Fact: it is impossible to fight crazy. So what the hell are
the radio stations of Malaysia
thinking, going up against Lady Gaga? Apparently they've taken her new LGBT-empowerment
anthem, "Born This Way" and removed all the, uh, LGBT content. Way to miss the
whole point of the song, Malaysia!
Gaga is not impressed.
So, to honor her fight for free speech, here's our top six most ridiculous
examples of lyrical censorship. Take it away, heathens!
6. "Hollaback Girl," Gwen Stefani
We didn't know Gwen Stefani could get any more irritating
until this little gem of a song came out. Then, what would've ordinarily just
been a nonsensical track that grated on us in a regular sort of way became a
song that was positively excruciating. There are three-year-old children who
know full well that when Gwen holds her finger or hand up to her mouth in
this video, what she's really wanting to do is say "shit" -- and even they don't
care. Frankly, the aggravation of hearing the word cut off over and over again,
along with Stefani's stupid "oopsy" facial expressions here, is far, far worse than hearing the word "shit" 38 times.
5. "Tell Me Baby," Red Hot Chili Peppers
Anthony Kiedis has been babbling nonsensically for decades
now. No offense, but no one's been listening to the words since Californication, at the very latest. So why bother forcing them to change the
line "life can be a little shitty" to -- oh, dear God -- "life can be a little
kitty." Life can be a little kitty? It's like they want us to vomit all over
ourselves! And hate kittens!
4. "Lola," The Kinks
Now, this is the stuff of legend. Back in 1970, the UK's
revered -- if a little stuffy -- public service broadcaster, the BBC, had no beef with
The Kinks over the transvestite-related content of this song. They did,
however, take offense to the repeated mention of Coca-Cola, since no
commercials are permitted on BBC channels. So, instead, they had Ray Davies
sing "cherry cola" when "Lola" was performed on BBC TV. Usually when we say something was a genius move, we're
being sarcastic. But we're not being sarcastic when we say that that was a
genius move. Thanks for being so anal, BBC! "Cherry cola" is way better!

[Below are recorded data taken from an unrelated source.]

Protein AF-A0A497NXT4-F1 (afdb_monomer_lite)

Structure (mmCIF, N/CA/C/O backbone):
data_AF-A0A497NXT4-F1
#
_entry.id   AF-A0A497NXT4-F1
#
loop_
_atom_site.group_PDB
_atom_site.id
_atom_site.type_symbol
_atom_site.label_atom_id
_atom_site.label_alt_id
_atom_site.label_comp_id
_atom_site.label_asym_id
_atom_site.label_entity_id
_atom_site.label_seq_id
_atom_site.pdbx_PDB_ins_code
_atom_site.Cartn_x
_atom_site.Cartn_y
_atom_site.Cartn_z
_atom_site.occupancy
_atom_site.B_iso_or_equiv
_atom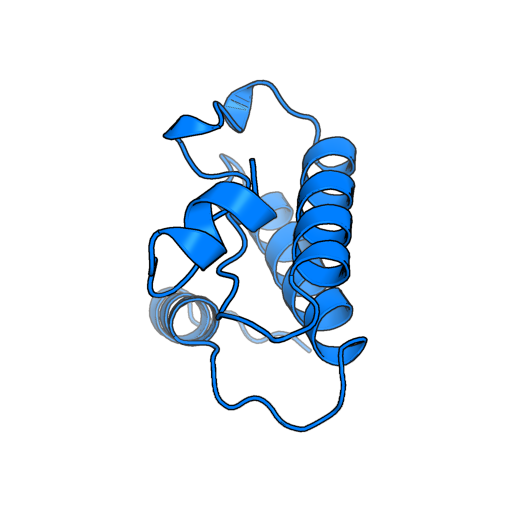_site.auth_seq_id
_atom_site.auth_comp_id
_atom_site.auth_asym_id
_atom_site.auth_atom_id
_atom_site.pdbx_PDB_model_num
ATOM 1 N N . MET A 1 1 ? -12.436 8.894 -2.846 1.00 92.50 1 MET A N 1
ATOM 2 C CA . MET A 1 1 ? -12.668 7.437 -2.992 1.00 92.50 1 MET A CA 1
ATOM 3 C C . MET A 1 1 ? -12.365 6.673 -1.703 1.00 92.50 1 MET A C 1
ATOM 5 O O . MET A 1 1 ? -13.243 5.952 -1.261 1.00 92.50 1 MET A O 1
ATOM 9 N N . ILE A 1 2 ? -11.191 6.850 -1.073 1.00 96.00 2 ILE A N 1
ATOM 10 C CA . ILE A 1 2 ? -10.801 6.157 0.180 1.00 96.00 2 ILE A CA 1
ATOM 11 C C . ILE A 1 2 ? -11.880 6.269 1.269 1.00 96.00 2 ILE A C 1
ATOM 13 O O . ILE A 1 2 ? -12.441 5.254 1.671 1.00 96.00 2 ILE A O 1
ATOM 17 N N . ASN A 1 3 ? -12.238 7.495 1.669 1.00 97.25 3 ASN A N 1
ATOM 18 C CA . ASN A 1 3 ? -13.249 7.729 2.710 1.00 97.25 3 ASN A CA 1
ATOM 19 C C . ASN A 1 3 ? -14.607 7.108 2.359 1.00 97.25 3 ASN A C 1
ATOM 21 O O . ASN A 1 3 ? -15.191 6.415 3.178 1.00 97.25 3 ASN A O 1
ATOM 25 N N . PHE A 1 4 ? -15.041 7.243 1.104 1.00 98.00 4 PHE A N 1
ATOM 26 C CA . PHE A 1 4 ? -16.280 6.636 0.618 1.00 98.00 4 PHE A CA 1
ATOM 27 C C . PHE A 1 4 ? -16.296 5.107 0.778 1.00 98.00 4 PHE A C 1
ATOM 29 O O . PHE A 1 4 ? -17.285 4.553 1.243 1.00 98.00 4 PHE A O 1
ATOM 36 N N . LEU A 1 5 ? -15.216 4.408 0.412 1.00 97.06 5 LEU A N 1
ATOM 37 C CA . LEU A 1 5 ? -15.155 2.948 0.547 1.00 97.06 5 LEU A CA 1
ATOM 38 C C . LEU A 1 5 ? -15.168 2.519 2.019 1.00 97.06 5 LEU A C 1
ATOM 40 O O . LEU A 1 5 ? -15.882 1.582 2.374 1.00 97.06 5 LEU A O 1
ATOM 44 N N . ILE A 1 6 ? -14.430 3.230 2.875 1.00 96.38 6 ILE A N 1
ATOM 45 C CA . ILE A 1 6 ? -14.410 2.979 4.322 1.00 96.38 6 ILE A CA 1
ATOM 46 C C . ILE A 1 6 ? -15.806 3.192 4.925 1.00 96.38 6 ILE A C 1
ATOM 48 O O . ILE A 1 6 ? -16.297 2.326 5.642 1.00 96.38 6 ILE A O 1
ATOM 52 N N . GLU A 1 7 ? -16.488 4.285 4.576 1.00 97.69 7 GLU A N 1
ATOM 53 C CA . GLU A 1 7 ? -17.868 4.566 5.002 1.00 97.69 7 GLU A CA 1
ATOM 54 C C . GLU A 1 7 ? -18.869 3.503 4.522 1.00 97.69 7 GLU A C 1
ATOM 56 O O . GLU A 1 7 ? -19.880 3.256 5.179 1.00 97.69 7 GLU A O 1
ATOM 61 N N . LYS A 1 8 ? -18.591 2.841 3.392 1.00 98.12 8 LYS A N 1
ATOM 62 C CA . LYS A 1 8 ? -19.376 1.702 2.888 1.00 98.12 8 LYS A CA 1
ATOM 63 C C . LYS A 1 8 ? -19.035 0.366 3.555 1.00 98.12 8 LYS A C 1
ATOM 65 O O . LYS A 1 8 ? -19.671 -0.633 3.226 1.00 98.12 8 LYS A O 1
ATOM 70 N N . GLY A 1 9 ? -18.095 0.341 4.500 1.00 96.81 9 GLY A N 1
ATOM 71 C CA . GLY A 1 9 ? -17.807 -0.826 5.334 1.00 96.81 9 GLY A CA 1
ATOM 72 C C . GLY A 1 9 ? -16.860 -1.847 4.705 1.00 96.81 9 GLY A C 1
ATOM 73 O O . GLY A 1 9 ? -16.954 -3.033 5.020 1.00 96.81 9 GLY A O 1
ATOM 74 N N . VAL A 1 10 ? -15.955 -1.428 3.809 1.00 95.12 10 VAL A N 1
ATOM 75 C CA . VAL A 1 10 ? -14.900 -2.333 3.320 1.00 95.12 10 VAL A CA 1
ATOM 76 C C . VAL A 1 10 ? -13.978 -2.765 4.463 1.00 95.12 10 VAL 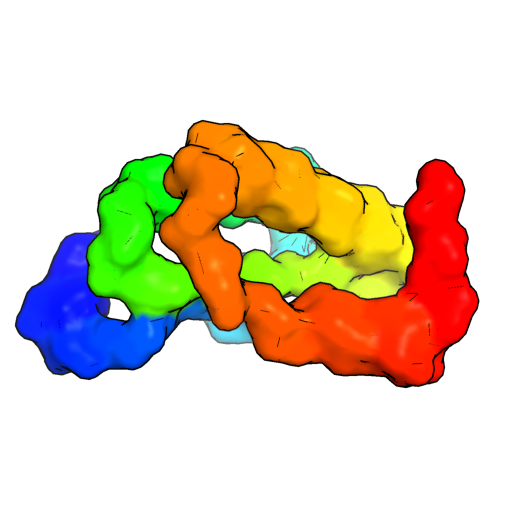A C 1
ATOM 78 O O . VAL A 1 10 ? -13.659 -1.984 5.355 1.00 95.12 10 VAL A O 1
ATOM 81 N N . LEU A 1 11 ? -13.503 -4.009 4.412 1.00 92.50 11 LEU A N 1
ATOM 82 C CA . LEU A 1 11 ? -12.626 -4.580 5.443 1.00 92.50 11 LEU A CA 1
ATOM 83 C C . LEU A 1 11 ? -11.151 -4.181 5.289 1.00 92.50 11 LEU A C 1
ATOM 85 O O . LEU A 1 11 ? -10.330 -4.561 6.116 1.00 92.50 11 LEU A O 1
ATOM 89 N N . GLY A 1 12 ? -10.800 -3.469 4.220 1.00 88.25 12 GLY A N 1
ATOM 90 C CA . GLY A 1 12 ? -9.434 -3.072 3.908 1.00 88.25 12 GLY A CA 1
ATOM 91 C C . GLY A 1 12 ? -9.317 -2.498 2.504 1.00 88.25 12 GLY A C 1
ATOM 92 O O . GLY A 1 12 ? -10.257 -2.573 1.707 1.00 88.25 12 GLY A O 1
ATOM 93 N N . LEU A 1 13 ? -8.153 -1.931 2.203 1.00 89.81 13 LEU A N 1
ATOM 94 C CA . LEU A 1 13 ? -7.829 -1.372 0.893 1.00 89.81 13 LEU A CA 1
ATOM 95 C C . LEU A 1 13 ? -6.589 -2.044 0.307 1.00 89.81 13 LEU A C 1
ATOM 97 O O . LEU A 1 13 ? -5.650 -2.381 1.022 1.00 89.81 13 LEU A O 1
ATOM 101 N N . VAL A 1 14 ? -6.583 -2.205 -1.015 1.00 90.69 14 VAL A N 1
ATOM 102 C CA . VAL A 1 14 ? -5.460 -2.785 -1.763 1.00 90.69 14 VAL A CA 1
ATOM 103 C C . VAL A 1 14 ? -5.046 -1.810 -2.867 1.00 90.69 14 VAL A C 1
ATOM 105 O O . VAL A 1 14 ? -5.492 -1.947 -4.009 1.00 90.69 14 VAL A O 1
ATOM 108 N N . PRO A 1 15 ? -4.266 -0.763 -2.549 1.00 89.31 15 PRO A N 1
ATOM 109 C CA . PRO A 1 15 ? -3.786 0.159 -3.565 1.00 89.31 15 PRO A CA 1
ATOM 110 C C . PRO A 1 15 ? -2.757 -0.515 -4.477 1.00 89.31 15 PRO A C 1
ATOM 112 O O . PRO A 1 15 ? -2.041 -1.431 -4.070 1.00 89.31 15 PRO A O 1
ATOM 115 N N . VAL A 1 16 ? -2.649 -0.024 -5.716 1.00 89.56 16 VAL A N 1
ATOM 116 C CA . VAL A 1 16 ? -1.632 -0.482 -6.683 1.00 89.56 16 VAL A CA 1
ATOM 117 C C . VAL A 1 16 ? -1.786 -1.975 -7.046 1.00 89.56 16 VAL A C 1
ATOM 119 O O . VAL A 1 16 ? -0.830 -2.669 -7.385 1.00 89.56 16 VAL A O 1
ATOM 122 N N . GLY A 1 17 ? -3.016 -2.496 -6.984 1.00 83.19 17 GLY A N 1
ATOM 123 C CA . GLY A 1 17 ? -3.366 -3.808 -7.532 1.00 83.19 17 GLY A CA 1
ATOM 124 C C . GLY A 1 17 ? -3.508 -3.785 -9.058 1.00 83.19 17 GLY A C 1
ATOM 125 O O . GLY A 1 17 ? -3.400 -2.735 -9.692 1.00 83.19 17 GLY A O 1
ATOM 126 N N . THR A 1 18 ? -3.800 -4.938 -9.669 1.00 80.38 18 THR A N 1
ATOM 127 C CA . THR A 1 18 ? -4.060 -5.046 -11.121 1.00 80.38 18 THR A CA 1
ATOM 128 C C . THR A 1 18 ? -5.190 -4.126 -11.580 1.00 80.38 18 THR A C 1
ATOM 130 O O . THR A 1 18 ? -5.078 -3.522 -12.639 1.00 80.38 18 THR A O 1
ATOM 133 N N . THR A 1 19 ? -6.231 -3.951 -10.760 1.00 88.44 19 THR A N 1
ATOM 134 C CA . THR A 1 19 ? -7.354 -3.034 -11.021 1.00 88.44 19 THR A CA 1
ATOM 135 C C . THR A 1 19 ? -6.933 -1.564 -11.078 1.00 88.44 19 THR A C 1
ATOM 137 O O . THR A 1 19 ? -7.599 -0.764 -11.721 1.00 88.44 19 THR A O 1
ATOM 140 N N . CYS A 1 20 ? -5.830 -1.195 -10.422 1.00 83.62 20 CYS A N 1
ATOM 141 C CA . CYS A 1 20 ? -5.236 0.140 -10.529 1.00 83.62 20 CYS A CA 1
ATOM 142 C C . CYS A 1 20 ? -4.264 0.257 -11.714 1.00 83.62 20 CYS A C 1
ATOM 144 O O . CYS A 1 20 ? -3.571 1.263 -11.815 1.00 83.62 20 CYS A O 1
ATOM 146 N N . GLU A 1 21 ? -4.166 -0.781 -12.552 1.00 88.19 21 GLU A N 1
ATOM 147 C CA . GLU A 1 21 ? -3.295 -0.845 -13.727 1.00 88.19 21 GLU A CA 1
ATOM 148 C C . GLU A 1 21 ? -1.826 -0.514 -13.414 1.00 88.19 21 GLU A C 1
ATOM 150 O O . GLU A 1 21 ? -1.146 0.193 -14.155 1.00 88.19 21 GLU A O 1
ATOM 155 N N . PHE A 1 22 ? -1.306 -1.064 -12.308 1.00 84.06 22 PHE A N 1
ATOM 156 C CA . PHE A 1 22 ? 0.031 -0.739 -11.788 1.00 84.06 22 PHE A CA 1
ATOM 157 C C . PHE A 1 22 ? 1.184 -0.906 -12.793 1.00 84.06 22 PHE A C 1
ATOM 159 O O . PHE A 1 22 ? 2.271 -0.383 -12.562 1.00 84.06 22 PHE A O 1
ATOM 166 N N . VAL A 1 23 ? 0.973 -1.660 -13.876 1.00 85.88 23 VAL A N 1
ATOM 167 C CA . VAL A 1 23 ? 1.951 -1.882 -14.950 1.00 85.88 23 VAL A CA 1
ATOM 168 C C . VAL A 1 23 ? 2.279 -0.613 -15.740 1.00 85.88 23 VAL A C 1
ATOM 170 O O . VAL A 1 23 ? 3.334 -0.563 -16.365 1.00 85.88 23 VAL A O 1
ATOM 173 N N . TYR A 1 24 ? 1.416 0.406 -15.692 1.00 92.19 24 TYR A N 1
ATOM 174 C CA . TYR A 1 24 ? 1.646 1.708 -16.326 1.00 92.19 24 TYR A CA 1
ATOM 175 C C . TYR A 1 24 ? 2.248 2.751 -15.379 1.00 92.19 24 TYR A C 1
ATOM 177 O O . TYR A 1 24 ? 2.490 3.879 -15.796 1.00 92.19 24 TYR A O 1
ATOM 185 N N . LEU A 1 25 ? 2.494 2.387 -14.119 1.00 91.62 25 LEU A N 1
ATOM 186 C CA . LEU A 1 25 ? 3.049 3.283 -13.113 1.00 91.62 25 LEU A CA 1
ATOM 187 C C . LEU A 1 25 ? 4.537 3.000 -12.907 1.00 91.62 25 LEU A C 1
ATOM 189 O O . LEU A 1 25 ? 4.960 1.844 -12.784 1.00 91.62 25 LEU A O 1
ATOM 193 N N . SER A 1 26 ? 5.324 4.065 -12.797 1.00 93.12 26 SER A N 1
ATOM 194 C CA . SER A 1 26 ? 6.707 3.995 -12.321 1.00 93.12 26 SER A CA 1
ATOM 195 C C . SER A 1 26 ? 6.776 3.485 -10.877 1.00 93.12 26 SER A C 1
ATOM 197 O O . SER A 1 26 ? 5.806 3.544 -10.117 1.00 93.12 26 SER A O 1
ATOM 199 N N . GLU A 1 27 ? 7.940 2.981 -10.463 1.00 91.12 27 GLU A N 1
ATOM 200 C CA . GLU A 1 27 ? 8.141 2.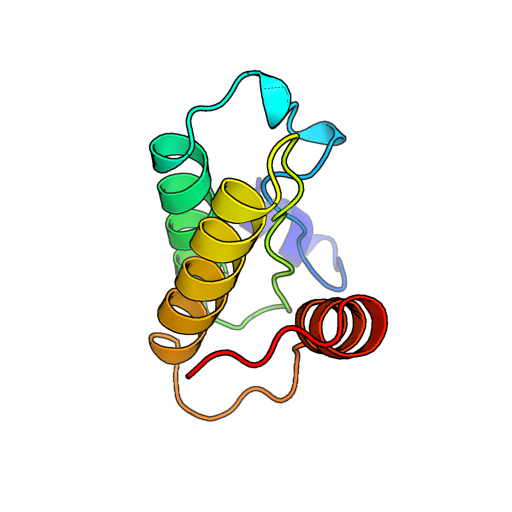530 -9.081 1.00 91.12 27 GLU A CA 1
ATOM 201 C C . GLU A 1 27 ? 7.885 3.673 -8.082 1.00 91.12 27 GLU A C 1
ATOM 203 O O . GLU A 1 27 ? 7.283 3.464 -7.030 1.00 91.12 27 GLU A O 1
ATOM 208 N N . GLU A 1 28 ? 8.281 4.892 -8.434 1.00 94.00 28 GLU A N 1
ATOM 209 C CA . GLU A 1 28 ? 8.123 6.110 -7.644 1.00 94.00 28 GLU A CA 1
ATOM 210 C C . GLU A 1 28 ? 6.654 6.520 -7.492 1.00 94.00 28 GLU A C 1
ATOM 212 O O . GLU A 1 28 ? 6.221 6.860 -6.389 1.00 94.00 28 GLU A O 1
ATOM 217 N N . GLU A 1 29 ? 5.865 6.459 -8.567 1.00 94.88 29 GLU A N 1
ATOM 218 C CA . GLU A 1 29 ? 4.421 6.727 -8.503 1.00 94.88 29 GLU A CA 1
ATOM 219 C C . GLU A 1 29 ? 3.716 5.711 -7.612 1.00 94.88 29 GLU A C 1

3. "Hip Hop Is Dead," Nas featuring Will.i.am
We've thought about this long and hard and we still can't
figure out why it was so butchered for airplay. Look up the lyrics,
hit play, and follow along. Are we missing some dark, evil hidden message here?
Even the word "crap" is taken out! We feel bad for Nas. (But not for Will.i.am
though, because frankly, we'd like to see everything he does silenced out into
oblivion. Man. Can't we just
censor The Black Eyed Peas out of existence altogether?)
2. "Gold Digger", Kanye West featuring Jamie Foxx
If a black man wants to use the N-word, he should be allowed
to use the N-word. Reclaiming offensive language takes away its power, don't
you know, and that's a valuable thing. Also, we just really shitting hate it
when a word gets changed and then a chorus that rhymed originally no longer
rhymes. More get more frustrated even than Kanye does when he tries to sleep on fur pillows (according to one of his Tweets, that's "hard").
1. "Picture To Burn," Taylor Swift
Oooh, hide your children! That Satanic harpey from hell, Taylor
Swift, is on the radio! Behold "Picture To Burn" -- a song that used to feature the
line "So go and tell your friends that I'm obsessive and crazy/ That's fine,
I'll tell mine you're gay." It doesn't anymore, though, because someone with way
too much time on their hands stepped in before the song could reach major
stations and changed the last bit to "That's fine, you won't mind if I say." Phew! That was close. Because as we all know, acknowledging that homosexuality exists in any context whatsoever,
is the devil's work. We literally can't think of anyone more innocuous being censored.